Having someone to talk to is key, ideally that would be your supervisor but I have a few others I know I can lean on and I do. They lean on me too, it helps so much to know you have that support.

I have been where you are for probably different reasons and came closer than I have ever been to a complete breakdown. It was horrific, hit me hard, quite unexpectedly and and I think it has taught me some things. It’s really important to be in tune with your own mental well-being and to know when you have reached the point of too much.

I am now booking annual leave much more regularly and I do ensure I get my regular supervision. I’m NHS and we have supervision targets so everyone in my team gets supervision once a month or I get it in the neck🤣

My boss takes a more performance and task oriented approach to supervision unless I raise issues, but I do try to keep a better balance and ensure wellbeing and support needs are a big part of supervision.

I hope things get better for you.

WhoWants2Know · 04/11/2023 22:02

On reflection, I think the manager's response when I raised the subject of debriefings for wellbeing purposes was probably defensive because she wasn't expecting it. She hadn't been aware of the way the particular safeguarding concern I dealt with had escalated, because she wasn't around.
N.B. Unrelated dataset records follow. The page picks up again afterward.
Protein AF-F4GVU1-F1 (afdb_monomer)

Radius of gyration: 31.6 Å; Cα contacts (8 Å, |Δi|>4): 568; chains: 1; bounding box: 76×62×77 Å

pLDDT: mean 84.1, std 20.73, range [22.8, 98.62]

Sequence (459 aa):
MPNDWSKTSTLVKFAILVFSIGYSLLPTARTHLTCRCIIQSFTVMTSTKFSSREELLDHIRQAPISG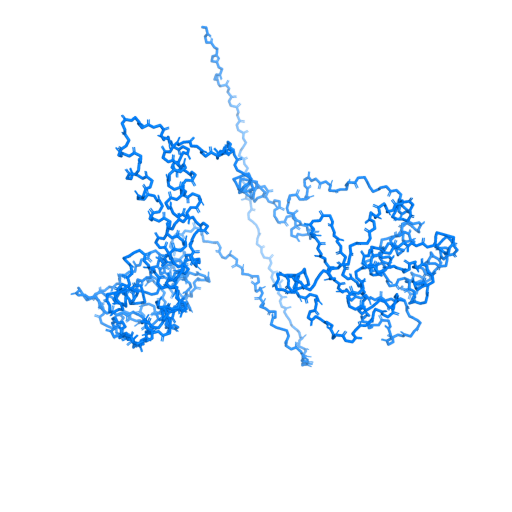LDSEFSPMMVALAKAFEAKGMHLNRWWVMTPSDWECPSCKRGKSKIVRLNRHGYLMGHLHEHHDHMQDLVRERFGALSTARKTVVADKLAEKFAVRAGYGLAAYDNTVICSDCNRADGDAKKLAGTHPNFSYSPDEIGCFVIAKDNFGPHEIDKQEAERIWEEGKELFKVRLDMVDQIASLAADNAHWYQPSTRTAQQIERTAKIFLRLHGLYDIAVKEGVEAEKLLYTANVFSGEHSSWRRKATTFKGKNVPTPGDLDHLIAVRGNFWKKVEESWICPCCGRTKLHCVRPSNKNTWVFEVKGKWLFSEDALDARNTILLCDDCSNVANHLGREAGAEAGERLEYPSSLIRMQELRDTVIVKSHCPHRVDNAKVDKLMPILIDRLKSMQDAD

Mean predicted aligned error: 14.28 Å

Foldseek 3Di:
DDDDDDDDDDDDDDDDDDDDDDDDDDDDDDDDDDDDDPPPPPPVPPPDDDPDPVSVLVDQLPDWDPQFHDCNHPLNVVLCVVLVAPEADEDPVNGRGGQQDAFLQQRDGQQQQWAQDPVRHTYRYKDFDWQLQLVLLLVLLVVLQVPDPDFPFDPLLSVQSNVVSVVLTPDDGDIGGPQLSVLQVVLCVLLVADPRGGDDSHLSNQFFDDGGRPDHTDGPNVSSNVVRVVCVVVVVVSVVVSNVSSNCSRVVVDPDDDDPDDPVNVVVVVVVVLVVVCLVVVCVVVVHDSCCVVDPPPPPPPQLCVVQVDDPPDPDDDQQDPVSVVVCCVPPVPQVVVDDQQDAFLQARHGQSQLWADDPVGRTDWHWDWAQAADPDPVSNPGTGIGTPQLLVQLQSLQCNLQVVLVHDDPGSNHLHDSVLSNQQWDDDGRDHTHGDVVSSVVCSVVSNVSVVVVVVVD

Secondary structure (DSSP, 8-state):
--------------PPPP--------------------------------SSHHHHHHHHHHSPPTT---TTSHHHHHHHHHTT-SSEEE-HHHHTS-TT-B-TTT--BHHHH-EE-TTS-EEE-EEEE--THHHHHHHHHHHHHHTSSS----HHHHHHHHHHHGGG-SS--EEEEHHHHHHHHHHHHHHT--TT----HHHHHHHEE--TTT-SPEE-HHHHHHHHHHHHHHHHHHHHHHHHHHHHHHTT-------SS-HHHHHHHHHHHHHHTTHHHHHHHHTS-GGGGG---------TTHHHHS--------PPPHHHHHHHHHHHTTTGGGS-TT-B-TTT--BTGGG-B--SS-S-B--EEEE----SSTTGGGPPEEEEHHHHHHHHHHHHHHHHHHT---SSGGGGS-HHHHHHHEE--TTSPPEE-HHHHHHHHHHHHHHHHHHHTT-

Solvent-accessible surface area (backbone atoms only — not comparable to full-atom values): 27126 Å² total; per-residue (Å²): 139,87,83,87,87,79,88,81,90,80,90,85,88,84,86,86,83,88,85,83,89,80,89,84,87,88,91,84,90,82,90,83,90,88,79,93,70,91,68,79,77,77,67,80,73,79,78,82,80,70,93,48,70,66,59,45,51,60,46,30,54,75,43,82,52,89,64,25,38,52,82,61,22,59,68,46,49,51,48,31,60,77,66,71,31,82,43,75,46,70,43,71,54,39,36,67,30,32,71,83,42,53,22,72,33,76,61,47,34,52,88,36,66,31,36,71,44,100,86,38,26,31,32,41,54,47,37,80,46,63,46,39,42,33,58,48,18,49,53,48,20,52,52,56,28,67,73,40,99,68,73,67,48,51,76,62,24,53,52,43,30,54,59,55,17,61,76,58,37,91,54,76,76,38,71,32,40,52,38,59,62,47,39,46,63,53,43,38,64,72,47,67,52,62,90,66,61,62,69,49,56,64,58,47,34,73,21,50,49,80,58,71,46,72,62,71,48,49,72,43,56,69,54,42,35,52,54,47,65,72,46,44,67,61,51,49,55,47,52,56,49,34,54,53,46,14,47,35,20,27,64,48,68,60,89,78,76,84,65,98,70,47,70,69,56,52,51,52,53,47,54,50,50,38,53,75,70,47,32,49,66,52,15,62,75,71,74,48,58,47,70,55,79,78,48,82,84,75,65,82,78,65,64,70,63,46,82,74,68,55,82,78,83,70,81,77,88,67,73,84,51,72,68,56,47,53,49,40,44,74,77,56,24,73,41,57,72,73,48,63,87,88,38,52,25,82,60,74,64,39,39,60,72,38,55,38,19,63,53,101,89,38,82,60,45,55,52,64,40,74,37,43,37,37,52,94,47,75,74,59,44,72,44,67,46,66,25,40,46,48,60,46,48,51,38,36,46,53,25,48,29,29,22,55,77,67,75,43,87,65,93,61,25,27,39,66,40,36,64,66,62,53,38,73,25,49,44,80,56,70,32,51,78,60,49,64,43,62,74,53,44,65,66,44,41,63,58,43,37,52,50,53,53,58,57,59,80,72,111

Structure (mmCIF, N/CA/C/O backbone):
data_AF-F4GVU1-F1
#
_entry.id   AF-F4GVU1-F1
#
loop_
_atom_site.group_PDB
_atom_site.id
_atom_site.type_symbol
_atom_site.label_atom_id
_atom_site.label_alt_id
_atom_site.label_comp_id
_atom_site.label_asym_id
_atom_site.label_entity_id
_atom_site.label_seq_id
_atom_site.pdbx_PDB_ins_code
_atom_site.Cartn_x
_atom_site.Cartn_y
_atom_site.Cartn_z
_atom_site.occupancy
_atom_site.B_iso_or_equiv
_atom_site.auth_seq_id
_atom_site.auth_comp_id
_atom_site.auth_asym_id
_atom_site.auth_atom_id
_atom_site.pdbx_PDB_model_num
ATOM 1 N N . MET A 1 1 ? 36.692 -25.112 33.314 1.00 31.00 1 MET A N 1
ATOM 2 C CA . MET A 1 1 ? 37.988 -24.616 32.810 1.00 31.00 1 MET A CA 1
ATOM 3 C C . MET A 1 1 ? 37.717 -23.431 31.899 1.00 31.00 1 MET A C 1
ATOM 5 O O . MET A 1 1 ? 37.123 -23.640 30.848 1.00 31.00 1 MET A O 1
ATOM 9 N N . PRO A 1 2 ? 38.020 -22.203 32.342 1.00 36.34 2 PRO A N 1
ATOM 10 C CA . PRO A 1 2 ? 37.861 -20.990 31.550 1.00 36.34 2 PRO A CA 1
ATOM 11 C C . PRO A 1 2 ? 39.159 -20.688 30.790 1.00 36.34 2 PRO A C 1
ATOM 13 O O . PRO A 1 2 ? 40.227 -21.058 31.262 1.00 36.34 2 PRO A O 1
ATOM 16 N N . ASN A 1 3 ? 39.077 -19.982 29.665 1.00 28.70 3 ASN A N 1
ATOM 17 C CA . ASN A 1 3 ? 40.201 -19.180 29.189 1.00 28.70 3 ASN A CA 1
ATOM 18 C C . ASN A 1 3 ? 39.685 -17.829 28.698 1.00 28.70 3 ASN A C 1
ATOM 20 O O . ASN A 1 3 ? 39.092 -17.693 27.630 1.00 28.70 3 ASN A O 1
ATOM 24 N N . ASP A 1 4 ? 39.907 -16.875 29.590 1.00 28.03 4 ASP A N 1
ATOM 25 C CA . ASP A 1 4 ? 39.988 -15.436 29.418 1.00 28.03 4 ASP A CA 1
ATOM 26 C C . ASP A 1 4 ? 41.143 -15.088 28.467 1.00 28.03 4 ASP A C 1
ATOM 28 O O . ASP A 1 4 ? 42.233 -15.641 28.601 1.00 28.03 4 ASP A O 1
ATOM 32 N N . TRP A 1 5 ? 40.908 -14.170 27.531 1.00 27.31 5 TRP A N 1
ATOM 33 C CA . TRP A 1 5 ? 41.965 -13.385 26.894 1.00 27.31 5 TRP A CA 1
ATOM 34 C C . TRP A 1 5 ? 41.483 -11.946 26.786 1.00 27.31 5 TRP A C 1
ATOM 36 O O . TRP A 1 5 ? 40.750 -11.558 25.873 1.00 27.31 5 TRP A O 1
ATOM 46 N N . SER A 1 6 ? 41.916 -11.155 27.757 1.00 24.03 6 SER A N 1
ATOM 47 C CA . SER A 1 6 ? 41.833 -9.709 27.756 1.00 24.03 6 SER A CA 1
ATOM 48 C C . SER A 1 6 ? 43.213 -9.099 27.459 1.00 24.03 6 SER A C 1
ATOM 50 O O . SER A 1 6 ? 44.227 -9.562 27.975 1.00 24.03 6 SER A O 1
ATOM 52 N N . LYS A 1 7 ? 43.183 -7.983 26.704 1.00 28.77 7 LYS A N 1
ATOM 53 C CA . LYS A 1 7 ? 44.226 -6.941 26.499 1.00 28.77 7 LYS A CA 1
ATOM 54 C C . LYS A 1 7 ? 45.340 -7.313 25.489 1.00 28.77 7 LYS A C 1
ATOM 56 O O . LYS A 1 7 ? 45.773 -8.448 25.446 1.00 28.77 7 LYS A O 1
ATOM 61 N N . THR A 1 8 ? 45.802 -6.441 24.578 1.00 29.38 8 THR A N 1
ATOM 62 C CA . THR A 1 8 ? 46.186 -5.014 24.722 1.00 29.38 8 THR A CA 1
ATOM 63 C C . THR A 1 8 ? 46.225 -4.214 23.394 1.00 29.38 8 THR A C 1
ATOM 65 O O . THR A 1 8 ? 46.521 -4.775 22.348 1.00 29.38 8 THR A O 1
ATOM 68 N N . SER A 1 9 ? 45.940 -2.902 23.532 1.00 26.34 9 SER A N 1
ATOM 69 C CA . SER A 1 9 ? 46.353 -1.647 22.833 1.00 26.34 9 SER A CA 1
ATOM 70 C C . SER A 1 9 ? 46.969 -1.681 21.409 1.00 26.34 9 SER A C 1
ATOM 72 O O . SER A 1 9 ? 47.794 -2.522 21.092 1.00 26.34 9 SER A O 1
ATOM 74 N N . THR A 1 10 ? 46.778 -0.686 20.522 1.00 25.52 10 THR A N 1
ATOM 75 C CA . THR A 1 10 ? 47.280 0.706 20.657 1.00 25.52 10 THR A CA 1
ATOM 76 C C . THR A 1 10 ? 46.878 1.581 19.440 1.00 25.52 10 THR A C 1
ATOM 78 O O . THR A 1 10 ? 46.961 1.111 18.315 1.00 25.52 10 THR A O 1
ATOM 81 N N . LEU A 1 11 ? 46.478 2.839 19.707 1.00 25.41 11 LEU A N 1
ATOM 82 C CA . LEU A 1 11 ? 46.557 4.093 18.909 1.00 25.41 11 LEU A CA 1
ATOM 83 C C . LEU A 1 11 ? 46.504 4.062 17.365 1.00 25.41 11 LEU A C 1
ATOM 85 O O . LEU A 1 11 ? 47.455 3.599 16.761 1.00 25.41 11 LEU A O 1
ATOM 89 N N . VAL A 1 12 ? 45.580 4.838 16.766 1.00 25.86 12 VAL A N 1
ATOM 90 C CA . VAL A 1 12 ? 45.910 5.899 15.778 1.00 25.86 12 VAL A CA 1
ATOM 91 C C . VAL A 1 12 ? 44.850 7.018 15.848 1.00 25.86 12 VAL A C 1
ATOM 93 O O . VAL A 1 12 ? 43.665 6.786 15.630 1.00 25.86 12 VAL A O 1
ATOM 96 N N . LYS A 1 13 ? 45.294 8.245 16.151 1.00 26.48 13 LYS A N 1
ATOM 97 C CA . LYS A 1 13 ? 44.570 9.510 15.929 1.00 26.48 13 LYS A CA 1
ATOM 98 C C . LYS A 1 13 ? 44.833 9.961 14.488 1.00 26.48 13 LYS A C 1
ATOM 100 O O . LYS A 1 13 ? 45.996 9.974 14.100 1.00 26.48 13 LYS A O 1
ATOM 105 N N . PHE A 1 14 ? 43.825 10.425 13.748 1.00 24.83 14 PHE A N 1
ATOM 106 C CA . PHE A 1 14 ? 44.054 11.288 12.582 1.00 24.83 14 PHE A CA 1
ATOM 107 C C . PHE A 1 14 ? 43.093 12.477 12.592 1.00 24.83 14 PHE A C 1
ATOM 109 O O . PHE A 1 14 ? 41.880 12.325 12.720 1.00 24.83 14 PHE A O 1
ATOM 116 N N . ALA A 1 15 ? 43.697 13.661 12.525 1.00 25.47 15 ALA A N 1
ATOM 117 C CA . ALA A 1 15 ? 43.063 14.964 12.447 1.00 25.47 15 ALA A CA 1
ATOM 118 C C . ALA A 1 15 ? 42.547 15.228 11.024 1.00 25.47 15 ALA A C 1
ATOM 120 O O . ALA A 1 15 ? 43.201 14.855 10.052 1.00 25.47 15 ALA A O 1
ATOM 121 N N . ILE A 1 16 ? 41.400 15.901 10.910 1.00 25.22 16 ILE A N 1
ATOM 122 C CA . ILE A 1 16 ? 40.865 16.410 9.643 1.00 25.22 16 ILE A CA 1
ATOM 123 C C . ILE A 1 16 ? 41.222 17.894 9.545 1.00 25.22 16 ILE A C 1
ATOM 125 O O . ILE A 1 16 ? 40.847 18.690 10.406 1.00 25.22 16 ILE A O 1
ATOM 129 N N . LEU A 1 17 ? 41.966 18.236 8.493 1.00 25.06 17 LEU A N 1
ATOM 130 C CA . LEU A 1 17 ? 42.264 19.599 8.069 1.00 25.06 17 LEU A CA 1
ATOM 131 C C . LEU A 1 17 ? 41.135 20.079 7.143 1.00 25.06 17 LEU A C 1
ATOM 133 O O . LEU A 1 17 ? 40.754 19.378 6.206 1.00 25.06 17 LEU A O 1
ATOM 137 N N . VAL A 1 18 ? 40.610 21.270 7.414 1.00 27.30 18 VAL A N 1
ATOM 138 C CA . VAL A 1 18 ? 39.630 21.986 6.588 1.00 27.30 18 VAL A CA 1
ATOM 139 C C . VAL A 1 18 ? 40.371 22.809 5.533 1.00 27.30 18 VAL A C 1
ATOM 141 O O . VAL A 1 18 ? 41.320 23.507 5.881 1.00 27.30 18 VAL A O 1
ATOM 144 N N . PHE A 1 19 ? 39.898 22.799 4.283 1.00 24.19 19 PHE A N 1
ATOM 145 C CA . PHE A 1 19 ? 40.107 23.903 3.342 1.00 24.19 19 PHE A CA 1
ATOM 146 C C . PHE A 1 19 ? 38.844 24.156 2.510 1.00 24.19 19 PHE A C 1
ATOM 148 O O . PHE A 1 19 ? 38.184 23.231 2.041 1.00 24.19 19 PHE A O 1
ATOM 155 N N . SER A 1 20 ? 38.529 25.444 2.389 1.00 23.83 20 SER A N 1
ATOM 156 C CA . SER A 1 20 ? 37.358 26.053 1.753 1.00 23.83 20 SER A CA 1
ATOM 157 C C . SER A 1 20 ? 37.704 26.661 0.381 1.00 23.83 20 SER A C 1
ATOM 159 O O . SER A 1 20 ? 38.881 26.825 0.066 1.00 23.83 20 SER A O 1
ATOM 161 N N . ILE A 1 21 ? 36.653 27.177 -0.289 1.00 27.50 21 ILE A N 1
ATOM 162 C CA . ILE A 1 21 ? 36.608 28.187 -1.384 1.00 27.50 21 ILE A CA 1
ATOM 163 C C . ILE A 1 21 ? 36.656 27.568 -2.800 1.00 27.50 21 ILE A C 1
ATOM 165 O O . ILE A 1 21 ? 37.517 26.749 -3.073 1.00 27.50 21 ILE A O 1
ATOM 169 N N . GLY A 1 22 ? 35.806 27.904 -3.783 1.00 24.00 22 GLY A N 1
ATOM 170 C CA . GLY A 1 22 ? 34.699 28.863 -3.911 1.00 24.00 22 GLY A CA 1
ATOM 171 C C . GLY A 1 22 ? 34.435 29.198 -5.401 1.00 24.00 22 GLY A C 1
ATOM 172 O O . GLY A 1 22 ? 35.318 28.976 -6.221 1.00 24.00 22 GLY A O 1
ATOM 173 N N . TYR A 1 23 ? 33.264 29.800 -5.688 1.00 24.36 23 TYR A N 1
ATOM 174 C CA . TYR A 1 23 ? 32.866 30.552 -6.909 1.00 24.36 23 TYR A CA 1
ATOM 175 C C . TYR A 1 23 ? 32.647 29.755 -8.228 1.00 24.36 23 TYR A C 1
ATOM 177 O O . TYR A 1 23 ? 33.398 28.843 -8.524 1.00 24.36 23 TYR A O 1
ATOM 185 N N . SER A 1 24 ? 31.716 30.048 -9.152 1.00 24.14 24 SER A N 1
ATOM 186 C CA . SER A 1 24 ? 30.529 30.919 -9.228 1.00 24.14 24 SER A CA 1
ATOM 187 C C . SER A 1 24 ? 29.923 30.864 -10.654 1.00 24.14 24 SER A C 1
ATOM 189 O O . SER A 1 24 ? 30.663 30.714 -11.617 1.00 24.14 24 SER A O 1
ATOM 191 N N . LEU A 1 25 ? 28.611 31.140 -10.749 1.00 24.17 25 LEU A N 1
ATOM 192 C CA . LEU A 1 25 ? 27.861 31.816 -11.839 1.00 24.17 25 LEU A CA 1
ATOM 193 C C . LEU A 1 25 ? 27.328 31.058 -13.098 1.00 24.17 25 LEU A C 1
ATOM 195 O O . LEU A 1 25 ? 28.049 30.532 -13.934 1.00 24.17 25 LEU A O 1
ATOM 199 N N . LEU A 1 26 ? 25.988 31.141 -13.182 1.00 23.12 26 LEU A N 1
ATOM 200 C CA . LEU A 1 26 ? 24.948 30.965 -14.229 1.00 23.12 26 LEU A CA 1
ATOM 201 C C . LEU A 1 26 ? 25.091 31.917 -15.463 1.00 23.12 26 LEU A C 1
ATOM 203 O O . LEU A 1 26 ? 26.032 32.709 -15.443 1.00 23.12 26 LEU A O 1
ATOM 207 N N . PRO A 1 27 ? 24.105 32.095 -16.402 1.00 44.97 27 PRO A N 1
ATOM 208 C CA . PRO A 1 27 ? 23.000 31.267 -16.984 1.00 44.97 27 PRO A CA 1
ATOM 209 C C . PRO A 1 27 ? 22.817 31.442 -18.535 1.00 44.97 27 PRO A C 1
ATOM 211 O O . PRO A 1 27 ? 23.502 32.248 -19.149 1.00 44.97 27 PRO A O 1
ATOM 214 N N . THR A 1 28 ? 21.823 30.771 -19.164 1.00 27.44 28 THR A N 1
ATOM 215 C CA . THR A 1 28 ? 20.871 31.286 -20.218 1.00 27.44 28 THR A CA 1
ATOM 216 C C . THR A 1 28 ? 19.951 30.126 -20.701 1.00 27.44 28 THR A C 1
ATOM 218 O O . THR A 1 28 ? 20.459 29.091 -21.103 1.00 27.44 28 THR A O 1
ATOM 221 N N . ALA A 1 29 ? 18.631 30.058 -20.426 1.00 25.16 29 ALA A N 1
ATOM 222 C CA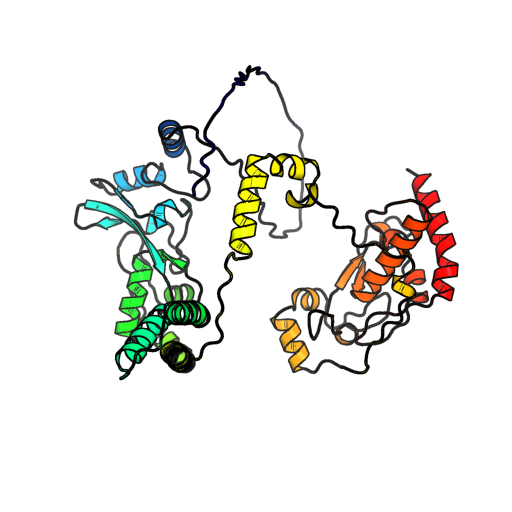 . ALA A 1 29 ? 17.447 30.701 -21.060 1.00 25.16 29 ALA A CA 1
ATOM 223 C C . ALA A 1 29 ? 17.319 30.393 -22.583 1.00 25.16 29 ALA A C 1
ATOM 225 O O . ALA A 1 29 ? 18.227 30.756 -23.312 1.00 25.16 29 ALA A O 1
ATOM 226 N N . ARG A 1 30 ? 16.267 29.771 -23.171 1.00 27.97 30 ARG A N 1
ATOM 227 C CA . ARG A 1 30 ? 14.808 30.062 -23.125 1.00 27.97 30 ARG A CA 1
ATOM 228 C C . ARG A 1 30 ? 13.968 29.018 -23.948 1.00 27.97 30 ARG A C 1
ATOM 230 O O . ARG A 1 30 ? 14.354 28.727 -25.070 1.00 27.97 30 ARG A O 1
ATOM 237 N N . THR A 1 31 ? 12.803 28.583 -23.409 1.00 28.19 31 THR A N 1
ATOM 238 C CA . THR A 1 31 ? 11.418 28.439 -24.008 1.00 28.19 31 THR A CA 1
ATOM 239 C C . THR A 1 31 ? 11.134 27.524 -25.234 1.00 28.19 31 THR A C 1
ATOM 241 O O . THR A 1 31 ? 11.909 27.563 -26.169 1.00 28.19 31 THR A O 1
ATOM 244 N N . HIS A 1 32 ? 10.019 26.774 -25.428 1.00 27.66 32 HIS A N 1
ATOM 245 C CA . HIS A 1 32 ? 8.691 26.610 -24.778 1.00 27.66 32 HIS A CA 1
ATOM 246 C C . HIS A 1 32 ? 7.880 25.403 -25.392 1.00 27.66 32 HIS A C 1
ATOM 248 O O . HIS A 1 32 ? 7.965 25.206 -26.596 1.00 27.66 32 HIS A O 1
ATOM 254 N N . LEU A 1 33 ? 7.015 24.747 -24.571 1.00 26.33 33 LEU A N 1
ATOM 255 C CA . LEU A 1 33 ? 5.713 24.026 -24.831 1.00 26.33 33 LEU A CA 1
ATOM 256 C C . LEU A 1 33 ? 5.696 22.721 -25.694 1.00 26.33 33 LEU A C 1
ATOM 258 O O . LEU A 1 33 ? 6.309 22.688 -26.743 1.00 26.33 33 LEU A O 1
ATOM 262 N N . THR A 1 34 ? 4.977 21.606 -25.434 1.00 26.12 34 THR A N 1
ATOM 263 C CA . THR A 1 34 ? 4.021 21.113 -24.404 1.00 26.12 34 THR A CA 1
ATOM 264 C C . THR A 1 34 ? 3.739 19.615 -24.629 1.00 26.12 34 THR A C 1
ATOM 266 O O . THR A 1 34 ? 3.376 19.249 -25.741 1.00 26.12 34 THR A O 1
ATOM 269 N N . CYS A 1 35 ? 3.761 18.779 -23.579 1.00 22.80 35 CYS A N 1
ATOM 270 C CA . CYS A 1 35 ? 2.878 17.606 -23.441 1.00 22.80 35 CYS A CA 1
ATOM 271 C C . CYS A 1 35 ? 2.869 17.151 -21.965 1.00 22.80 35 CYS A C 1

Unfortunately after that conversation, later in the day, I had to diffuse a heated situation between some angry service users within a group of vulnerable adults. I managed it as best I could and tried to make sure everyone was okay by the time they left. A couple of the people were shaken and needed individual support before leaving.

The manager came back in from a meeting a few minutes before the end of the day, and was given a brief explanation of what had happened. Her response was "everyone looked fine to me."

Maybe the environment is so busy that she just doesn't realise when people are stressed. And I'm not great at articulating that I'm upset in the moment. It takes me a little bit to process before I can talk about it.